BB #80: Gravity Waves

Being retired, along with doing all my TV watching via streaming services, has the consequence of almost completely disconnecting me from the weekly rhythm. Weekends mean nothing when every day is Saturday. To create some structure, I follow a simple schedule. For instance, Mondays I do laundry and Thursdays I buy groceries.

More to the point here, Monday (and sometimes Tuesday) evenings are for YouTube videos, many of which are science related. Last night I watched Jim Baggott give two talks at the Royal Institution, one about mass, the other about loop quantum gravity (LQG).

In the latter, Baggott mentioned gravity waves and that generated a Brain Bubble.

It all begins with one of my favorite topics, light. As something that most humans and animals experience, it has a long history of thought attempting to explain the various phenomena associated with it. A key question throughout history has been whether it is wave-like or composed of particles (or, in early eras, “corpuscles”).

By the 19th century, work by Faraday and Maxwell convinced most scientists that light was a wave. But in the beginning of the 20th century, in the 1905 paper that won him his Nobel prize, Einstein demonstrated that light was a particle.
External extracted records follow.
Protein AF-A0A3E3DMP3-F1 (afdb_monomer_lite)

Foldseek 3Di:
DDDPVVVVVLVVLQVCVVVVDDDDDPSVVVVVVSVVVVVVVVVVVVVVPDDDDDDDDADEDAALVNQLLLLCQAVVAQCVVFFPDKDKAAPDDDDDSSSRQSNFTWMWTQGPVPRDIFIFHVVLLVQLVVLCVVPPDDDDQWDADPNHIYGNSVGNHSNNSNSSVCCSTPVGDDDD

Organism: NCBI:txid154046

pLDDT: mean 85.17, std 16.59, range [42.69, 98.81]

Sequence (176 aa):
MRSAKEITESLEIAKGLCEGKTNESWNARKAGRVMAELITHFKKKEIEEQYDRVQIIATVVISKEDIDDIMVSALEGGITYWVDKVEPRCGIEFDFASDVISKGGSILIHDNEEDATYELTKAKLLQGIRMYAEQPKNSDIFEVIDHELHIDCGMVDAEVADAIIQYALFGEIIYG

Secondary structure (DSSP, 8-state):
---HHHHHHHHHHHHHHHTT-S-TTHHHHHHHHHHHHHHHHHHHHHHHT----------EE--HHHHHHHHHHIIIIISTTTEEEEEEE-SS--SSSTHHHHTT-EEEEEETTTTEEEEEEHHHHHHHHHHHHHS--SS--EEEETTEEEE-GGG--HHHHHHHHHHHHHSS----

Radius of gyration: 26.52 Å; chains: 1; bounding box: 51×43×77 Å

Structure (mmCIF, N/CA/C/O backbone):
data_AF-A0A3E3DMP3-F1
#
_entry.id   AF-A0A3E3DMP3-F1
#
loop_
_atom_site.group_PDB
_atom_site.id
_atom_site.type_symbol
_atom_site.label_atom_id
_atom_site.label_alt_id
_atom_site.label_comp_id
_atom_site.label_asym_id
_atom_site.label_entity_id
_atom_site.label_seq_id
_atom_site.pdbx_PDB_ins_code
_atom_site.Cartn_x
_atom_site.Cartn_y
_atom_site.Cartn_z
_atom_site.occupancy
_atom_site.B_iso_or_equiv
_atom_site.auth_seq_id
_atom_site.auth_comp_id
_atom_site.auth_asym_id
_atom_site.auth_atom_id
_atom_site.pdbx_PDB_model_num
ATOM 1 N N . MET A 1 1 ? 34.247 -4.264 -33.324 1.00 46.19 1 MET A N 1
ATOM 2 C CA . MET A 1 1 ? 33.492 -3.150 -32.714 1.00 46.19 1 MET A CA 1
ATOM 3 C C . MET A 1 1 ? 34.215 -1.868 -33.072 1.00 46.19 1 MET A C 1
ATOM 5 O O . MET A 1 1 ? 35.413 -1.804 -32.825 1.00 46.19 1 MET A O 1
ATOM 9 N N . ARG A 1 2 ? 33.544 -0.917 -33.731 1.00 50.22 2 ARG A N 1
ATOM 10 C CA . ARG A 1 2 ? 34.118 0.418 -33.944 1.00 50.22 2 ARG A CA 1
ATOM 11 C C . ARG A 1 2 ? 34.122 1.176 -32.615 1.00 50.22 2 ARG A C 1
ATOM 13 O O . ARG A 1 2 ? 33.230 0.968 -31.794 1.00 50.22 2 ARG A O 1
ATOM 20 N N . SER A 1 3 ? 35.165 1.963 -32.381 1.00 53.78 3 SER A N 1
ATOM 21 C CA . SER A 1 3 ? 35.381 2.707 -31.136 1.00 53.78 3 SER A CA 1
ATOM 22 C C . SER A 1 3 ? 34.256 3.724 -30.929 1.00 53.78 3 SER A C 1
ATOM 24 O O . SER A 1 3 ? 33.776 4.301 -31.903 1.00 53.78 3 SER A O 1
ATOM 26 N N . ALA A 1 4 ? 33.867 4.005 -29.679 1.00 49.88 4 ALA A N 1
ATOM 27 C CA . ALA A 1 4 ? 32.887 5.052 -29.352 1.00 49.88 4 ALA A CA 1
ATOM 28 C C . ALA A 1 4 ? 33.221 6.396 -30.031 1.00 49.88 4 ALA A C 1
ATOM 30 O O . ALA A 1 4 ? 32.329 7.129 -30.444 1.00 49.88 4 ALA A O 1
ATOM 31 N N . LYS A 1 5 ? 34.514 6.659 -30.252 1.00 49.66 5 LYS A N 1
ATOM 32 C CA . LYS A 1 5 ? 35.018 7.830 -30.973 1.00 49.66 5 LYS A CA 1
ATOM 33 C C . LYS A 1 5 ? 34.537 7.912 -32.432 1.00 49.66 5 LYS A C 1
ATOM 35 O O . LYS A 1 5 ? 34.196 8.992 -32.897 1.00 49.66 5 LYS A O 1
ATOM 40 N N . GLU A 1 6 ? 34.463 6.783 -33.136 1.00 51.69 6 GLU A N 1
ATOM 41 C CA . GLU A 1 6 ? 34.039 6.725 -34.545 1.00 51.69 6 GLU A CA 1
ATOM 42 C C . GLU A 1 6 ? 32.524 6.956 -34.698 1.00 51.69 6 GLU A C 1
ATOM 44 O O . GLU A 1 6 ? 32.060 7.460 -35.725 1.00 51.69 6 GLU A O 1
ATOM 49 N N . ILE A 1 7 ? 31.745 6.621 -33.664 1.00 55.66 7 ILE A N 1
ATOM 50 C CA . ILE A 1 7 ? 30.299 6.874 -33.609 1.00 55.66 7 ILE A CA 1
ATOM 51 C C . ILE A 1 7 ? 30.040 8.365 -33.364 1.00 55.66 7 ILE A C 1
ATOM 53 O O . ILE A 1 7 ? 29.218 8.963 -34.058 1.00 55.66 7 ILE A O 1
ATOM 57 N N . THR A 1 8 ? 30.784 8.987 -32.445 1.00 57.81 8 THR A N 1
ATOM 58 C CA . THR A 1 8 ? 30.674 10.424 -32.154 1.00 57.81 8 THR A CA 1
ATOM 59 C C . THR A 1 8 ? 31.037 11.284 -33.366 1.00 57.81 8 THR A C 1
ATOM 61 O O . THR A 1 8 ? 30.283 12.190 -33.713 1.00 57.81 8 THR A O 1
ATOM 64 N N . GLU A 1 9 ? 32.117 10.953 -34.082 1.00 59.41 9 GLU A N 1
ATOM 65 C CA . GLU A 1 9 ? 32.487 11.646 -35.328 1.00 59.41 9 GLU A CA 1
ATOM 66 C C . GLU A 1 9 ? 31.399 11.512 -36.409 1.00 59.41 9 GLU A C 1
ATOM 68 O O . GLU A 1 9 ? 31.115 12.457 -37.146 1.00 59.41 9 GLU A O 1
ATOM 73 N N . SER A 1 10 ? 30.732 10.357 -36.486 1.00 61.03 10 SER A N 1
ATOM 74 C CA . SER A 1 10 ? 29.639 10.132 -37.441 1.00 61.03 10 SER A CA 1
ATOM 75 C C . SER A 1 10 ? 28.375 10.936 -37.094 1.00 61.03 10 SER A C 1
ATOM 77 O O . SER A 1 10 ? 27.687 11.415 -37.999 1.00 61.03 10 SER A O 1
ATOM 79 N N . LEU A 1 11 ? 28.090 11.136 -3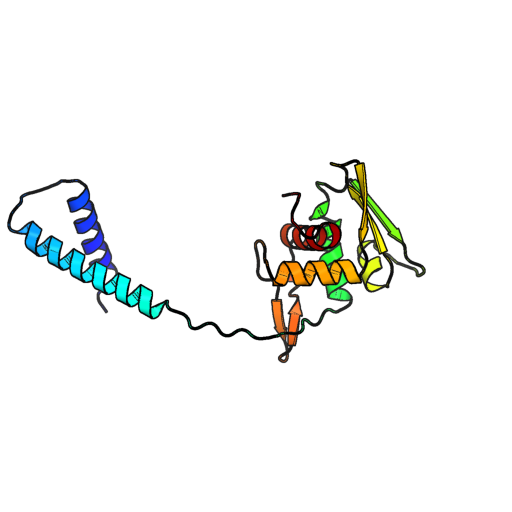5.801 1.00 61.12 11 LEU A N 1
ATOM 80 C CA . LEU A 1 11 ? 26.982 11.966 -35.308 1.00 61.12 11 LEU A CA 1
ATOM 81 C C . LEU A 1 11 ? 27.225 13.464 -35.543 1.00 61.12 11 LEU A C 1
ATOM 83 O O . LEU A 1 11 ? 26.302 14.177 -35.936 1.00 61.12 11 LEU A O 1
ATOM 87 N N . GLU A 1 12 ? 28.458 13.946 -35.366 1.00 62.75 12 GLU A N 1
ATOM 88 C CA . GLU A 1 12 ? 28.820 15.341 -35.659 1.00 62.75 12 GLU A CA 1
ATOM 89 C C . GLU A 1 12 ? 28.677 15.673 -37.151 1.00 62.75 12 GLU A C 1
ATOM 91 O O . GLU A 1 12 ? 28.182 16.745 -37.507 1.00 62.75 12 GLU A O 1
ATOM 96 N N . ILE A 1 13 ? 29.017 14.728 -38.034 1.00 59.38 13 ILE A N 1
ATOM 97 C CA . ILE A 1 13 ? 28.810 14.865 -39.483 1.00 59.38 13 ILE A CA 1
ATOM 98 C C . ILE A 1 13 ? 27.311 14.911 -39.823 1.00 59.38 13 ILE A C 1
ATOM 100 O O . ILE A 1 13 ? 26.894 15.750 -40.623 1.00 59.38 13 ILE A O 1
ATOM 104 N N . ALA A 1 14 ? 26.489 14.056 -39.203 1.00 59.53 14 ALA A N 1
ATOM 105 C CA . ALA A 1 14 ? 25.035 14.072 -39.385 1.00 59.53 14 ALA A CA 1
ATOM 106 C C . ALA A 1 14 ? 24.408 15.399 -38.916 1.00 59.53 14 ALA A C 1
ATOM 108 O O . ALA A 1 14 ? 23.558 15.963 -39.605 1.00 59.53 14 ALA A O 1
ATOM 109 N N . LYS A 1 15 ? 24.887 15.949 -37.794 1.00 60.62 15 LYS A N 1
ATOM 110 C CA . LYS A 1 15 ? 24.462 17.253 -37.271 1.00 60.62 15 LYS A CA 1
ATOM 111 C C . LYS A 1 15 ? 24.829 18.406 -38.215 1.00 60.62 15 LYS A C 1
ATOM 113 O O . LYS A 1 15 ? 23.983 19.247 -38.504 1.00 60.62 15 LYS A O 1
ATOM 118 N N . GLY A 1 16 ? 26.042 18.402 -38.773 1.00 58.56 16 GLY A N 1
ATOM 119 C CA . GLY A 1 16 ? 26.481 19.404 -39.753 1.00 58.56 16 GLY A CA 1
ATOM 120 C C . GLY A 1 16 ? 25.665 19.413 -41.056 1.00 58.56 16 GLY A C 1
ATOM 121 O O . GLY A 1 16 ? 25.468 20.476 -41.647 1.00 58.56 16 GLY A O 1
ATOM 122 N N . LEU A 1 17 ? 25.141 18.253 -41.475 1.00 54.34 17 LEU A N 1
ATOM 123 C CA . LEU A 1 17 ? 24.258 18.114 -42.642 1.00 54.34 17 LEU A CA 1
ATOM 124 C C . LEU A 1 17 ? 22.862 18.707 -42.395 1.00 54.34 17 LEU A C 1
ATOM 126 O O . LEU A 1 17 ? 22.333 19.386 -43.273 1.00 54.34 17 LEU A O 1
ATOM 130 N N . CYS A 1 18 ? 22.289 18.507 -41.203 1.00 52.78 18 CYS A N 1
ATOM 131 C CA . CYS A 1 18 ? 21.013 19.121 -40.810 1.00 52.78 18 CYS A CA 1
ATOM 132 C C . CYS A 1 18 ? 21.108 20.651 -40.684 1.00 52.78 18 CYS A C 1
ATOM 134 O O . CYS A 1 18 ? 20.134 21.354 -40.935 1.00 52.78 18 CYS A O 1
ATOM 136 N N . GLU A 1 19 ? 22.285 21.174 -40.333 1.00 55.97 19 GLU A N 1
ATOM 137 C CA . GLU A 1 19 ? 22.545 22.612 -40.178 1.00 55.97 19 GLU A CA 1
ATOM 138 C C . GLU A 1 19 ? 22.878 23.335 -41.502 1.00 55.97 19 GLU A C 1
ATOM 140 O O . GLU A 1 19 ? 23.204 24.524 -41.490 1.00 55.97 19 GLU A O 1
ATOM 145 N N . GLY A 1 20 ? 22.808 22.650 -42.653 1.00 54.44 20 GLY A N 1
ATOM 146 C CA . GLY A 1 20 ? 22.955 23.267 -43.980 1.00 54.44 20 GLY A CA 1
ATOM 147 C C . GLY A 1 20 ? 24.361 23.790 -44.298 1.00 54.44 20 GLY A C 1
ATOM 148 O O . GLY A 1 20 ? 24.538 24.601 -45.209 1.00 54.44 20 GLY A O 1
ATOM 149 N N . LYS A 1 21 ? 25.387 23.342 -43.565 1.00 53.94 21 LYS A N 1
ATOM 150 C CA . LYS A 1 21 ? 26.774 23.769 -43.773 1.00 53.94 21 LYS A CA 1
ATOM 151 C C . LYS A 1 21 ? 27.514 22.773 -44.682 1.00 53.94 21 LYS A C 1
ATOM 153 O O . LYS A 1 21 ? 28.091 21.806 -44.198 1.00 53.94 21 LYS A O 1
ATOM 158 N N . THR A 1 22 ? 27.595 23.109 -45.979 1.00 53.03 22 THR A N 1
ATOM 159 C CA . THR A 1 22 ? 28.698 22.849 -46.954 1.00 53.03 22 THR A CA 1
ATOM 160 C C . THR A 1 22 ? 28.492 21.937 -48.195 1.00 53.03 22 THR A C 1
ATOM 162 O O . THR A 1 22 ? 27.776 20.944 -48.189 1.00 53.03 22 THR A O 1
ATOM 165 N N . ASN A 1 23 ? 29.226 22.358 -49.246 1.00 53.06 23 ASN A N 1
ATOM 166 C CA . ASN A 1 23 ? 29.523 21.896 -50.621 1.00 53.06 23 ASN A CA 1
ATOM 167 C C . ASN A 1 23 ? 29.062 20.496 -51.114 1.00 53.06 23 ASN A C 1
ATOM 169 O O . ASN A 1 23 ? 29.386 19.455 -50.540 1.00 53.06 23 ASN A O 1
ATOM 173 N N . GLU A 1 24 ? 28.411 20.484 -52.285 1.00 55.62 24 GLU A N 1
ATOM 174 C CA . GLU A 1 24 ? 27.246 19.625 -52.579 1.00 55.62 24 GLU A CA 1
ATOM 175 C C . GLU A 1 24 ? 27.511 18.226 -53.185 1.00 55.62 24 GLU A C 1
ATOM 177 O O . GLU A 1 24 ? 26.631 17.373 -53.130 1.00 55.62 24 GLU A O 1
ATOM 182 N N . SER A 1 25 ? 28.687 17.920 -53.748 1.00 51.94 25 SER A N 1
ATOM 183 C CA . SER A 1 25 ? 28.823 16.717 -54.610 1.00 51.94 25 SER A CA 1
ATOM 184 C C . SER A 1 25 ? 29.539 15.509 -53.971 1.00 51.94 25 SER A C 1
ATOM 186 O O . SER A 1 25 ? 29.038 14.382 -54.018 1.00 51.94 25 SER A O 1
ATOM 188 N N . TRP A 1 26 ? 30.695 15.705 -53.325 1.00 42.69 26 TRP A N 1
ATOM 189 C CA . TRP A 1 26 ? 31.468 14.602 -52.719 1.00 42.69 26 TRP A CA 1
ATOM 190 C C . TRP A 1 26 ? 30.933 14.199 -51.332 1.00 42.69 26 TRP A C 1
ATOM 192 O O . TRP A 1 26 ? 30.909 13.017 -50.978 1.00 42.69 26 TRP A O 1
ATOM 202 N N . ASN A 1 27 ? 30.412 15.174 -50.582 1.00 54.56 27 ASN A N 1
ATOM 203 C CA . ASN A 1 27 ? 29.882 14.976 -49.234 1.00 54.56 27 ASN A CA 1
ATOM 204 C C . ASN A 1 27 ? 28.508 14.289 -49.224 1.00 54.56 27 ASN A C 1
ATOM 206 O O . ASN A 1 27 ? 28.239 13.521 -48.306 1.00 54.56 27 ASN A O 1
ATOM 210 N N . ALA A 1 28 ? 27.685 14.452 -50.267 1.00 53.81 28 ALA A N 1
ATOM 211 C CA . ALA A 1 28 ? 26.364 13.820 -50.356 1.00 53.81 28 ALA A CA 1
ATOM 212 C C . ALA A 1 28 ? 26.434 12.281 -50.425 1.00 53.81 28 ALA A C 1
ATOM 214 O O . ALA A 1 28 ? 25.649 11.583 -49.784 1.00 53.81 28 ALA A O 1
ATOM 215 N N . ARG A 1 29 ? 27.424 11.721 -51.140 1.00 57.03 29 ARG A N 1
ATOM 216 C CA . ARG A 1 29 ? 27.637 10.260 -51.203 1.00 57.03 29 ARG A CA 1
ATOM 217 C C . ARG A 1 29 ? 28.128 9.683 -49.876 1.00 57.03 29 ARG A C 1
ATOM 219 O O . ARG A 1 29 ? 27.733 8.577 -49.511 1.00 57.03 29 ARG A O 1
ATOM 226 N N . LYS A 1 30 ? 28.989 10.414 -49.161 1.00 57.09 30 LYS A N 1
ATOM 227 C CA . LYS A 1 30 ? 29.499 10.002 -47.845 1.00 57.09 30 LYS A CA 1
ATOM 228 C C . LYS A 1 30 ? 28.407 10.123 -46.774 1.00 57.09 30 LYS A C 1
ATOM 230 O O . LYS A 1 30 ? 28.219 9.182 -46.012 1.00 57.09 30 LYS A O 1
ATOM 235 N N . ALA A 1 31 ? 27.624 11.200 -46.810 1.00 56.97 31 ALA A N 1
ATOM 236 C CA . ALA A 1 31 ? 26.425 11.399 -45.998 1.00 56.97 31 ALA A CA 1
ATOM 237 C C . ALA A 1 31 ? 25.399 10.272 -46.188 1.00 56.97 31 ALA A C 1
ATOM 239 O O . ALA A 1 31 ? 24.936 9.691 -45.212 1.00 56.97 31 ALA A O 1
ATOM 240 N N . GLY A 1 32 ? 25.108 9.894 -47.439 1.00 60.66 32 GLY A N 1
ATOM 241 C CA . GLY A 1 32 ? 24.190 8.792 -47.740 1.00 60.66 32 GLY A CA 1
ATOM 242 C C . GLY A 1 32 ? 24.644 7.447 -47.164 1.00 60.66 32 GLY A C 1
ATOM 243 O O . GLY A 1 32 ? 23.817 6.679 -46.679 1.00 60.66 32 GLY A O 1
ATOM 244 N N . ARG A 1 33 ? 25.958 7.173 -47.151 1.00 68.12 33 ARG A N 1
ATOM 245 C CA . ARG A 1 33 ? 26.512 5.961 -46.521 1.00 68.12 33 ARG A CA 1
ATOM 246 C C . ARG A 1 33 ? 26.375 5.984 -45.001 1.00 68.12 33 ARG A C 1
ATOM 248 O O . ARG A 1 33 ? 25.909 5.001 -44.439 1.00 68.12 33 ARG A O 1
ATOM 255 N N . VAL A 1 34 ? 26.716 7.103 -44.357 1.00 68.62 34 VAL A N 1
ATOM 256 C CA . VAL A 1 34 ? 26.580 7.257 -42.896 1.00 68.62 34 VAL A CA 1
ATOM 257 C C . VAL A 1 34 ? 25.116 7.107 -42.468 1.00 68.62 34 VAL A C 1
ATOM 259 O O . VAL A 1 34 ? 24.824 6.375 -41.527 1.00 68.62 34 VAL A O 1
ATOM 262 N N . MET A 1 35 ? 24.177 7.710 -43.203 1.00 62.28 35 MET A N 1
ATOM 263 C CA . MET A 1 35 ? 22.744 7.569 -42.922 1.00 62.28 35 MET A CA 1
ATOM 264 C C . MET A 1 35 ? 22.247 6.128 -43.089 1.00 62.28 35 MET A C 1
ATOM 266 O O . MET A 1 35 ? 21.478 5.652 -42.259 1.00 62.28 35 MET A O 1
ATOM 270 N N . ALA A 1 36 ? 22.699 5.404 -44.117 1.00 71.12 36 ALA A N 1
ATOM 271 C CA . ALA A 1 36 ? 22.337 3.998 -44.305 1.00 71.12 36 ALA A CA 1
ATOM 272 C C . ALA A 1 36 ? 22.887 3.093 -43.185 1.00 71.12 36 ALA A C 1
ATOM 274 O O . ALA A 1 36 ? 22.195 2.175 -42.736 1.00 71.12 36 ALA A O 1
ATOM 275 N N . GLU A 1 37 ? 24.106 3.364 -42.706 1.00 74.56 37 GLU A N 1
ATOM 276 C CA . GLU A 1 37 ? 24.713 2.654 -41.573 1.00 74.56 37 GLU A CA 1
ATOM 277 C C . GLU A 1 37 ? 23.939 2.912 -40.271 1.00 74.56 37 GLU A C 1
ATOM 279 O O . GLU A 1 37 ? 23.621 1.958 -39.560 1.00 74.56 37 GLU A O 1
ATOM 284 N N . LEU A 1 38 ? 23.545 4.163 -40.002 1.00 70.06 38 LEU A N 1
ATOM 285 C CA . LEU A 1 38 ? 22.713 4.513 -38.845 1.00 70.06 38 LEU A CA 1
ATOM 286 C C . LEU A 1 38 ? 21.334 3.846 -38.914 1.00 70.06 38 LEU A C 1
ATOM 288 O O . LEU A 1 38 ? 20.922 3.222 -37.941 1.00 70.06 38 LEU A O 1
ATOM 292 N N . ILE A 1 39 ? 20.648 3.894 -40.062 1.00 73.00 39 ILE A N 1
ATOM 293 C CA . ILE A 1 39 ? 19.346 3.224 -40.246 1.00 73.00 39 ILE A CA 1
ATOM 294 C C . ILE A 1 39 ? 19.467 1.720 -39.982 1.00 73.00 39 ILE A C 1
ATOM 296 O O . ILE A 1 39 ? 18.609 1.134 -39.328 1.00 73.00 39 ILE A O 1
ATOM 300 N N . THR A 1 40 ? 20.536 1.088 -40.468 1.00 75.88 40 THR A N 1
ATOM 301 C CA . THR A 1 40 ? 20.774 -0.345 -40.249 1.00 75.88 40 THR A CA 1
ATOM 302 C C . THR A 1 40 ? 21.045 -0.646 -38.777 1.00 75.88 40 THR A C 1
ATOM 304 O O . THR A 1 40 ? 20.508 -1.614 -38.244 1.00 75.88 40 THR A O 1
ATOM 307 N N . HIS A 1 41 ? 21.840 0.191 -38.105 1.00 74.56 41 HIS A N 1
ATOM 308 C CA . HIS A 1 41 ? 22.118 0.064 -36.678 1.00 74.56 41 HIS A CA 1
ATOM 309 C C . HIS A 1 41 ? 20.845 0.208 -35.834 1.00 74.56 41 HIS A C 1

Ever since, we’ve been stuck with the mutually exclusive complementary duality that light has the properties of both a wave and a particle. Louis deBroglie (“deh-Broy”) ran with that ball and suggested the wave/particle duality applies to all matter. Experiments ever since have proved him correct. One of the most famous experiments in science demonstrated that individual electrons acted like waves and interfered with themselves.

So, we’re left with the unresolved conundrum that, when we’re not looking, matter acts like a wave, but when we do look, it acts like a particle. (It would be more accurate to say that matter waves have point-like interactions with other matter waves.)


Which brings us to gravity, which also has a long history of thought behind it.

For Newton, it was an unspecified but well documented and described force. (His arch-rival, Leibniz, called it “occult”.) At the time, it was thought to be instantaneous, but his theory was good enough to predict the existence of the planet Neptune. (However, it failed to predict the precession of the perihelion of Mercury’s orbit.)

Einstein (him again), with general relativity, equated gravity and acceleration, and his theory (in one of the greatest emotional experiences of his life) did accurately predict the precession in Mercury’s orbit. (Today, GPS requires his theories of relativity to be accurate.)

General relativity says that gravity is due to the acceleration we feel when mass warps spacetime. One consequence of this is that a moving mass can create gravitational waves, and in 2015 the LIGO collaboration detected the waves made by two black holes spiraling into each other and merging. They have since detected many more such occurrences and started a new kind of astronomy.


In quantum physics, matter (fermions) interacts via force particles (bosons), the most well-known is the photon, which carries the electromagnetic (EM) force. Many posit that the graviton should be the carrier of the gravity force.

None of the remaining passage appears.